Mastodon allows users to migrate between servers, even if the process is a little clunky, so I set out to find a better place for me. It turns out that most instances have an /about/more/
page that lists their rules, values, any instances they block, and the reasons for the block. This is very good, because it makes it easier to find an instance that reflects your values. This is also very bad, because it is a great way for Nazis and pedophiles to find like-minded instances: just scan through other instances’ blocklists until you find a server that was blocked for whatever horrible content you’re interested in, and sign up. Still, I managed to find an instance, polyglot.city
, that not only blocks the offensive content I found, but even limits indieweb.social
itself (meaning that content from the server will be hidden except from people you’re explicitly following). If I continue using Mastodon, that’s probably where I’ll go.
Concluding thoughts
At least until I stumbled upon the worst the Fediverse has to offer, I found the Mastodon experience to be a lot less anxiety-inducing than Twitter. People could have conversations without fear that someone would bust into their replies to start some sort of asinine political argument, and women and transgender users could exist on the site without constantly fighting off replies that treat them as either sex objects or abominations. However, I don’t think any of these positives have much to do with federation. Most of what seems to work about Mastodon isn’t because it’s federated, or uses open standards, or anything else like that; it’s because it’s small and unpopular. Teenage edgelords don’t know about it yet, for the most part, and if they want to get a rise out of as many people as possible, they’ll go to a more popular service like Twitter or Instagram. I’m reminded of how old-timers sometimes wax nostalgic about how the Internet was so much better in the early 1990s, before the rise of AOL and the September that never ended. The Internet of the early 1990s actually sucked; it was slow and ugly and insecure. But the only people using it were college-educated, technology-minded, and mostly white and male. It was more “civil” because it was a giant echo chamber. In order to have a genuine exchange of ideas, and give a voice to all sorts of viewpoints, you need something that’s big, popular, and well-moderated. Certain types of speech, like harassment, bullying, advocating genocide, or depicting sexual abuse, have nothing at all to do with the free exchange of ideas. In one way or another, they’re actually ways to silence people, or just plain hurt them, and allowing such speech to go unchecked only has the effect of reducing the number of voices that are heard.

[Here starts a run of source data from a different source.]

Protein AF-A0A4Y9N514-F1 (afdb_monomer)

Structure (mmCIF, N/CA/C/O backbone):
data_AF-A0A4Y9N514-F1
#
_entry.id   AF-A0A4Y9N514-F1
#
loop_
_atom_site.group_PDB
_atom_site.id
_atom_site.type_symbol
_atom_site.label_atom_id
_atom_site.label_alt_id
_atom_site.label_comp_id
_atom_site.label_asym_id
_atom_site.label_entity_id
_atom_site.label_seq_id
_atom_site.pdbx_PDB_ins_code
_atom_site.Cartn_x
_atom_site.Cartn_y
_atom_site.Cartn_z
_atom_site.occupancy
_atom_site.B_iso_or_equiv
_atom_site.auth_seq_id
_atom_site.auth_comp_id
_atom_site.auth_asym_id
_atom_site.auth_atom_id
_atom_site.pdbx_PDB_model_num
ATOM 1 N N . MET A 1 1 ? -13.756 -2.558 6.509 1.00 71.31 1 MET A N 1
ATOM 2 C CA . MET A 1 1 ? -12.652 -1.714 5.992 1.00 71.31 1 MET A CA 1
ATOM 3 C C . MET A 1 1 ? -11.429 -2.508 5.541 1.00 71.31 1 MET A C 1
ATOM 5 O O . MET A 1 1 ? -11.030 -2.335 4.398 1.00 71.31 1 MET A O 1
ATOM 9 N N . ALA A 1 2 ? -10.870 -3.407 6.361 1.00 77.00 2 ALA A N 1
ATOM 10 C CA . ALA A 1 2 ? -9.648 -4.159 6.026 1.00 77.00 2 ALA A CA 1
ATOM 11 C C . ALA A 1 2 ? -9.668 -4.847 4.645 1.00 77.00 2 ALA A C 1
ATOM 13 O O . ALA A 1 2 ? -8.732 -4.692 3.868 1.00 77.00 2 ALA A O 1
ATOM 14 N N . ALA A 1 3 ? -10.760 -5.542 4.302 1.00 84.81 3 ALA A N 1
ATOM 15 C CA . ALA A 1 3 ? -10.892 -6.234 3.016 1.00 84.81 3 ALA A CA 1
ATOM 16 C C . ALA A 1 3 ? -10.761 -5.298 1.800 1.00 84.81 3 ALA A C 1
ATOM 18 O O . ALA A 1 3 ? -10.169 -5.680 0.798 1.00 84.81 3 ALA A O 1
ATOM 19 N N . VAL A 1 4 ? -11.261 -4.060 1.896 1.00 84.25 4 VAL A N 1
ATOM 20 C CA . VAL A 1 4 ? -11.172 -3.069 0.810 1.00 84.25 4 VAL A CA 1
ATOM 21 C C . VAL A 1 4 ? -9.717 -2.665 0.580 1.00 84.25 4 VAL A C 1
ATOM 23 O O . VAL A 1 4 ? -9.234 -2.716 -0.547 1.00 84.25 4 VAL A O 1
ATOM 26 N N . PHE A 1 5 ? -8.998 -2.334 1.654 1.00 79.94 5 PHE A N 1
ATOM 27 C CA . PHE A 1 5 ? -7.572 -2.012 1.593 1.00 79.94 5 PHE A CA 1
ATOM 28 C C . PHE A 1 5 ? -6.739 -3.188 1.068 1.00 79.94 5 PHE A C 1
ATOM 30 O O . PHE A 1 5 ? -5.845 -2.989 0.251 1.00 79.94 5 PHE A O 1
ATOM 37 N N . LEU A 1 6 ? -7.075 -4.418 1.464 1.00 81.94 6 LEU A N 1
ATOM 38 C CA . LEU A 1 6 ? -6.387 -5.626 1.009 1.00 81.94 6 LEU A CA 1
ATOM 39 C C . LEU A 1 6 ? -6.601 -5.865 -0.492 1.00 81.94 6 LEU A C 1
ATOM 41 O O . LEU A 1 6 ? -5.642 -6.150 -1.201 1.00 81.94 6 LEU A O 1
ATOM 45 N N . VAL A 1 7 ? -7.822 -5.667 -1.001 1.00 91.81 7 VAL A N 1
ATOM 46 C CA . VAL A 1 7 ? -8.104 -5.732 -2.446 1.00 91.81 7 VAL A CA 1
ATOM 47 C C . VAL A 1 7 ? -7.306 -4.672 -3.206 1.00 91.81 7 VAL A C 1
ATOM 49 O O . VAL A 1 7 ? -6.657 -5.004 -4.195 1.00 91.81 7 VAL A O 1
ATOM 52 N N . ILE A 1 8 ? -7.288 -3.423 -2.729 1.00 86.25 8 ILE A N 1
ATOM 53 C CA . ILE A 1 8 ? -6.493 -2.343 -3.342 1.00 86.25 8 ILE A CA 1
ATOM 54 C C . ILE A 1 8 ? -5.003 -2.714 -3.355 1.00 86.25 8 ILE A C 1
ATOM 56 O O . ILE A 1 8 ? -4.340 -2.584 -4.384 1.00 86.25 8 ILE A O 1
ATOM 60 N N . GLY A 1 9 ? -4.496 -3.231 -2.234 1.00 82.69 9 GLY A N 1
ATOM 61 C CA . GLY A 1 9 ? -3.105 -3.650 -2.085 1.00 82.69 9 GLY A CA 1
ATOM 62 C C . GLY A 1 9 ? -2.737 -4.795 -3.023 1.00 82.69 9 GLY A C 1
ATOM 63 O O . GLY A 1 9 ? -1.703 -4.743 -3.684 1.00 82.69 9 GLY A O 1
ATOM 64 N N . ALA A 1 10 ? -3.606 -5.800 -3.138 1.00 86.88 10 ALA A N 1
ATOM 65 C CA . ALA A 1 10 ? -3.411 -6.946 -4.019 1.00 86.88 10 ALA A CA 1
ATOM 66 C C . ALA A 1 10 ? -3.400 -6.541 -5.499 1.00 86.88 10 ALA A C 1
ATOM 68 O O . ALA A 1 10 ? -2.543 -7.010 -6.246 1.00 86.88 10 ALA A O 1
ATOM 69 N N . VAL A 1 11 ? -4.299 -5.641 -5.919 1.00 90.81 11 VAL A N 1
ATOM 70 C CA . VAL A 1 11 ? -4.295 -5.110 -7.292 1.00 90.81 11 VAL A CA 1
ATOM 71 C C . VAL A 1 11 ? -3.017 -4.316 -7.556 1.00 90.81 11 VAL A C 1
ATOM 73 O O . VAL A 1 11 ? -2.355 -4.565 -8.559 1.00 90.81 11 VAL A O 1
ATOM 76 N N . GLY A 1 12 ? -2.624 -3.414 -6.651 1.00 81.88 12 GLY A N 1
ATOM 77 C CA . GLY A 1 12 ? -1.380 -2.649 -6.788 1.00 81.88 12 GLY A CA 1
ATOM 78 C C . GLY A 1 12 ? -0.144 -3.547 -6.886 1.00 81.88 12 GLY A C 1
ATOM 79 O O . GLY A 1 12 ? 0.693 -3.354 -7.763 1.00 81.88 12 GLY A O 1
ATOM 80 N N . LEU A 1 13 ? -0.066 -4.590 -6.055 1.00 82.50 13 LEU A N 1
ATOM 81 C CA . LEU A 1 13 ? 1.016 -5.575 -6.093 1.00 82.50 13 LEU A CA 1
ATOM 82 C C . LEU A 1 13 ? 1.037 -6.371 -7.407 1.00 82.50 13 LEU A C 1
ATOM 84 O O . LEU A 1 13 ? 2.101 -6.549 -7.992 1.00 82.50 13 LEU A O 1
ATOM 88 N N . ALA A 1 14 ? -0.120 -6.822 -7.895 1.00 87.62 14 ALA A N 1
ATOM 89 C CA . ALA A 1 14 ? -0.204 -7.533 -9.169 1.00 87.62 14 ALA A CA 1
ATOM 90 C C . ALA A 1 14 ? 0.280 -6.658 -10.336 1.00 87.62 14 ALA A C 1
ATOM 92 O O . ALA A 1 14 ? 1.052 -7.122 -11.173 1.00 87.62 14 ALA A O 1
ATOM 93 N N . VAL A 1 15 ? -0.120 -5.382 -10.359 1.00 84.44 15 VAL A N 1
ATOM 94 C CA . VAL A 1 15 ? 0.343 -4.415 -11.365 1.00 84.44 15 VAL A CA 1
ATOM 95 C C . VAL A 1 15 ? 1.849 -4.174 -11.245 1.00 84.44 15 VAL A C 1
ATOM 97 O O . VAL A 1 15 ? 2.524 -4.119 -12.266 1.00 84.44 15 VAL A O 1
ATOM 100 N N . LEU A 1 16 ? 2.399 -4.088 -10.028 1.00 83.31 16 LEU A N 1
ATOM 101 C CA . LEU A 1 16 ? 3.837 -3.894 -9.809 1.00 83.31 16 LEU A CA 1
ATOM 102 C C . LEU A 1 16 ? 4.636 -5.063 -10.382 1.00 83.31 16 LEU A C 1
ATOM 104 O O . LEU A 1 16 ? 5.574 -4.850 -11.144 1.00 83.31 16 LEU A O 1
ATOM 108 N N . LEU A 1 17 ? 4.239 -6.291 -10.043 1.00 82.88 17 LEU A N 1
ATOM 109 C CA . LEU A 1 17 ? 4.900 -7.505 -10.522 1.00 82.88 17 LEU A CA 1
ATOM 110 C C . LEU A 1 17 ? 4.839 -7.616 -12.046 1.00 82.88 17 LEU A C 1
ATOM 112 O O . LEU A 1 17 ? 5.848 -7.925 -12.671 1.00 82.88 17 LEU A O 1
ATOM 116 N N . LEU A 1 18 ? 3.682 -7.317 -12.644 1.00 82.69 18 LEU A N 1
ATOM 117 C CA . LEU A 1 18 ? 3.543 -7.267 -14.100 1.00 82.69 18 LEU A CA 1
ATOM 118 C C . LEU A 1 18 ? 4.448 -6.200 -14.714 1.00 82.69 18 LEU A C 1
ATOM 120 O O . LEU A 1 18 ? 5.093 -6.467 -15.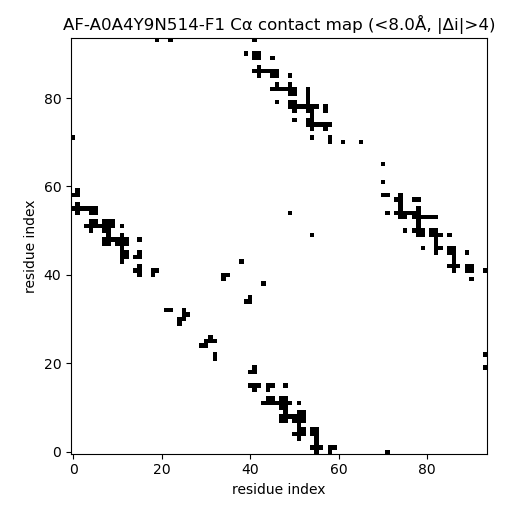721 1.00 82.69 18 LEU A O 1
ATOM 124 N N . SER A 1 19 ? 4.521 -5.015 -14.109 1.00 78.00 19 SER A N 1
ATOM 125 C CA . SER A 1 19 ? 5.333 -3.920 -14.633 1.00 78.00 19 SER A CA 1
ATOM 126 C C . SER A 1 19 ? 6.826 -4.239 -14.603 1.00 78.00 19 SER A C 1
ATOM 128 O O . SER A 1 19 ? 7.514 -3.941 -15.573 1.00 78.00 19 SER A O 1
ATOM 130 N N . LEU A 1 20 ? 7.318 -4.860 -13.526 1.00 79.75 20 LEU A N 1
ATOM 131 C CA . LEU A 1 20 ? 8.716 -5.290 -13.431 1.00 79.75 20 LEU A CA 1
ATOM 132 C C . LEU A 1 20 ? 9.023 -6.390 -14.451 1.00 79.75 20 LEU A C 1
ATOM 134 O O . LEU A 1 20 ? 10.008 -6.305 -15.174 1.00 79.75 20 LEU A O 1
ATOM 138 N N . PHE A 1 21 ? 8.135 -7.380 -14.567 1.00 80.94 21 PHE A N 1
ATOM 139 C CA . PHE A 1 21 ? 8.305 -8.483 -15.508 1.00 80.94 21 PHE A CA 1
ATOM 140 C C . PHE A 1 21 ? 8.308 -8.014 -16.970 1.00 80.94 21 PHE A C 1
ATOM 142 O O . PHE A 1 21 ? 9.102 -8.491 -17.775 1.00 80.94 21 PHE A O 1
ATOM 149 N N . VAL A 1 22 ? 7.440 -7.063 -17.330 1.00 78.00 22 VAL A N 1
ATOM 150 C CA . VAL A 1 22 ? 7.414 -6.478 -18.681 1.00 78.00 22 VAL A CA 1
ATOM 151 C C . VAL A 1 22 ? 8.670 -5.647 -18.955 1.00 78.00 22 VAL A C 1
ATOM 153 O O . VAL A 1 22 ? 9.202 -5.744 -20.058 1.00 78.00 22 VAL A O 1
ATOM 156 N N . GLY A 1 23 ? 9.169 -4.890 -17.971 1.00 73.38 23 GLY A N 1
ATOM 157 C CA . GLY A 1 23 ? 10.431 -4.152 -18.096 1.00 73.38 23 GLY A CA 1
ATOM 158 C C . GLY A 1 23 ? 11.611 -5.075 -18.416 1.00 73.38 23 GLY A C 1
ATOM 159 O O . GLY A 1 23 ? 12.308 -4.863 -19.406 1.00 73.38 23 GLY A O 1
ATOM 160 N N . GLU A 1 24 ? 11.759 -6.169 -17.661 1.00 73.88 24 GLU A N 1
ATOM 161 C CA . GLU A 1 24 ? 12.806 -7.174 -17.906 1.00 73.88 24 GLU A CA 1
ATOM 162 C C . GLU A 1 24 ? 12.673 -7.844 -19.289 1.00 73.88 24 GLU A C 1
ATOM 164 O O . GLU A 1 24 ? 13.670 -8.085 -19.970 1.00 73.88 24 GLU A O 1
ATOM 169 N N . LEU A 1 25 ? 11.446 -8.129 -19.749 1.00 72.75 25 LEU A N 1
ATOM 170 C CA . LEU A 1 25 ? 11.209 -8.684 -21.092 1.00 72.75 25 LEU A CA 1
ATOM 171 C C . LEU A 1 25 ? 11.568 -7.700 -22.216 1.00 72.75 25 LEU A C 1
ATOM 173 O O . LEU A 1 25 ? 12.038 -8.129 -23.275 1.00 72.75 25 LEU A O 1
ATOM 177 N N . GLY A 1 26 ? 11.351 -6.402 -21.994 1.00 66.88 26 GLY A N 1
ATOM 178 C CA . GLY A 1 26 ? 11.765 -5.342 -22.911 1.00 66.88 26 GLY A CA 1
ATOM 179 C C . GLY A 1 26 ? 13.286 -5.260 -23.033 1.00 66.88 26 GLY A C 1
ATOM 180 O O . GLY A 1 26 ? 13.809 -5.227 -24.148 1.00 66.88 26 GLY A O 1
ATOM 181 N N . GLU A 1 27 ? 14.002 -5.342 -21.909 1.00 66.75 27 GLU A N 1
ATOM 182 C CA . GLU A 1 27 ? 15.472 -5.325 -21.869 1.00 66.75 27 GLU A CA 1
ATOM 183 C C . GLU A 1 27 ? 16.100 -6.571 -22.525 1.00 66.75 27 GLU A C 1
ATOM 185 O O . GLU A 1 27 ? 17.153 -6.495 -23.159 1.00 66.75 27 GLU A O 1
ATOM 190 N N . LEU A 1 28 ? 15.403 -7.713 -22.485 1.00 71.62 28 LEU A N 1
ATOM 191 C CA . LEU A 1 28 ? 15.764 -8.937 -23.216 1.00 71.62 28 LEU A CA 1
ATOM 192 C C . LEU A 1 28 ? 15.484 -8.870 -24.734 1.00 71.62 28 LEU A C 1
ATOM 194 O O . LEU A 1 28 ? 15.722 -9.849 -25.447 1.00 71.62 28 LEU A O 1
ATOM 198 N N . GLY A 1 29 ? 15.001 -7.734 -25.248 1.00 61.06 29 GLY A N 1
ATOM 199 C CA . GLY A 1 29 ? 14.825 -7.480 -26.680 1.00 61.06 29 GLY A CA 1
ATOM 200 C C . GLY A 1 29 ? 13.569 -8.103 -27.298 1.00 61.06 29 GLY A C 1
ATOM 201 O O . GLY A 1 29 ? 13.499 -8.236 -28.520 1.00 61.06 29 GLY A O 1
ATOM 202 N N . LEU A 1 30 ? 12.571 -8.487 -26.490 1.00 66.44 30 LEU A N 1
ATOM 203 C CA . LEU A 1 30 ? 11.312 -9.088 -26.968 1.00 66.44 30 LEU A CA 1
ATOM 204 C C . LEU A 1 30 ? 10.227 -8.057 -27.343 1.00 66.44 30 LEU A C 1
ATOM 206 O O . LEU A 1 30 ? 9.129 -8.440 -27.750 1.00 66.44 30 LEU A O 1
ATOM 210 N N . GLY A 1 31 ? 10.550 -6.764 -27.265 1.00 54.69 31 GLY A N 1
ATOM 211 C CA . GLY A 1 31 ? 9.709 -5.642 -27.680 1.00 54.69 31 GLY A CA 1
ATOM 212 C C . GLY A 1 31 ? 9.856 -4.464 -26.720 1.00 54.69 31 GLY A C 1
ATOM 213 O O . GLY A 1 31 ? 9.650 -4.629 -25.522 1.00 54.69 31 GLY A O 1
ATOM 214 N N . GLU A 1 32 ? 10.205 -3.282 -27.232 1.00 50.06 32 GLU A N 1
ATOM 215 C CA . GLU A 1 32 ? 10.185 -2.038 -26.452 1.00 50.06 32 GLU A CA 1
ATOM 216 C C . GLU A 1 32 ? 8.735 -1.716 -26.069 1.00 50.06 32 GLU A C 1
ATOM 218 O O . GLU A 1 32 ? 7.933 -1.276 -26.895 1.00 50.06 32 GLU A O 1
ATOM 223 N N . VAL A 1 33 ? 8.379 -1.975 -24.812 1.00 55.53 33 VAL A N 1
ATOM 224 C CA . VAL A 1 33 ? 7.155 -1.449 -24.210 1.00 55.53 33 VAL A CA 1
ATOM 225 C C . VAL A 1 33 ? 7.574 -0.255 -23.370 1.00 55.53 33 VAL A C 1
ATOM 227 O O . VAL A 1 33 ? 7.969 -0.400 -22.218 1.00 55.53 33 VAL A O 1
ATOM 230 N N . ASP A 1 34 ? 7.521 0.919 -23.992 1.00 55.91 34 ASP A N 1
ATOM 231 C CA . ASP A 1 34 ? 7.864 2.198 -23.378 1.00 55.91 34 ASP A CA 1
ATOM 232 C C . ASP A 1 34 ? 6.791 2.548 -22.326 1.00 55.91 34 ASP A C 1
ATOM 234 O O . ASP A 1 34 ? 5.726 3.092 -22.630 1.00 55.91 34 ASP A O 1
ATOM 238 N N . ALA A 1 35 ? 7.011 2.110 -21.084 1.00 56.50 35 ALA A N 1
ATOM 239 C CA . ALA A 1 35 ? 6.116 2.342 -19.946 1.00 56.50 35 ALA A CA 1
ATOM 240 C C . ALA A 1 35 ? 6.473 3.627 -19.170 1.00 56.50 35 ALA A C 1
ATOM 242 O O . ALA A 1 35 ? 5.907 3.889 -18.103 1.00 56.50 35 ALA A O 1
ATOM 243 N N . ASP A 1 36 ? 7.371 4.445 -19.723 1.00 58.16 36 ASP A N 1
ATOM 244 C CA . ASP A 1 36 ? 7.927 5.644 -19.102 1.00 58.16 36 ASP A CA 1
ATOM 245 C C . ASP A 1 36 ? 7.150 6.902 -19.521 1.00 58.16 36 ASP A C 1
ATOM 247 O O . ASP A 1 36 ? 7.609 7.779 -20.253 1.00 58.16 36 ASP A O 1
ATOM 251 N N . GLY A 1 37 ? 5.911 7.012 -19.035 1.00 60.88 37 GLY A N 1
ATOM 252 C CA . GLY A 1 37 ? 5.202 8.295 -19.009 1.00 60.88 37 GLY A CA 1
ATOM 253 C C . GLY A 1 37 ? 5.816 9.266 -17.986 1.00 60.88 37 GLY A C 1
ATOM 254 O O . GLY A 1 37 ? 6.809 8.970 -17.330 1.00 60.88 37 GLY A O 1
ATOM 255 N N . TRP A 1 38 ? 5.176 10.420 -17.741 1.00 54.62 38 TRP A N 1
ATOM 256 C CA . TRP A 1 38 ? 5.604 11.386 -16.700 1.00 54.62 38 TRP A CA 1
ATOM 257 C C . TRP A 1 38 ? 5.705 10.798 -15.275 1.00 54.62 38 TRP A C 1
ATOM 259 O O . TRP A 1 38 ? 6.193 11.466 -14.363 1.00 54.62 38 TRP A O 1
ATOM 269 N N . PHE A 1 39 ? 5.226 9.568 -15.075 1.00 62.44 39 PHE A N 1
ATOM 270 C CA . PHE A 1 39 ? 5.326 8.806 -13.843 1.00 62.44 39 PHE A CA 1
ATOM 271 C C . PHE A 1 39 ? 5.589 7.327 -14.163 1.00 62.44 39 PHE A C 1
ATOM 273 O O . PHE A 1 39 ? 4.905 6.752 -15.007 1.00 62.44 39 PHE A O 1
ATOM 280 N N . SER A 1 40 ? 6.537 6.714 -13.451 1.00 77.38 40 SER A N 1
ATOM 281 C CA . SER A 1 40 ? 6.868 5.287 -13.562 1.00 77.38 40 SER A CA 1
ATOM 282 C C . SER A 1 40 ? 5.670 4.421 -13.135 1.00 77.38 40 SER A C 1
ATOM 284 O O . SER A 1 40 ? 5.160 4.548 -12.015 1.00 77.38 40 SER A O 1
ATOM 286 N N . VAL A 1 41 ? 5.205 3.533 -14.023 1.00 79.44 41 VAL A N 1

How can we thread the needle between a Freeze Peach free-for-all and a clumsily moderated corporate service like Twitter? I don’t have the answer, but I suspect it might be something like this: make the Fediverse (or its successor) actually federal. That is to say, have a number of mostly autonomous servers that nevertheless answer to a central authority whose powers are limited, but who can shut down instances that don’t enforce the bare minimum of ethical, civil discourse. Maybe instances could be elected to the position of federal moderator and serve for a limited term. I haven’t worked out all the details. It’s just a thought.
I’m not done with the Fediverse yet. There’s a lot out there besides just Mastodon. Next up I might look into Pleroma, which looks like it attempts to cover the same ground as Mastodon but is actually community-driven rather than Gargron-driven. I’m cautiously optimistic, but I suspect that a lot of the flaws inherent in letting every instance moderate itself will still be there.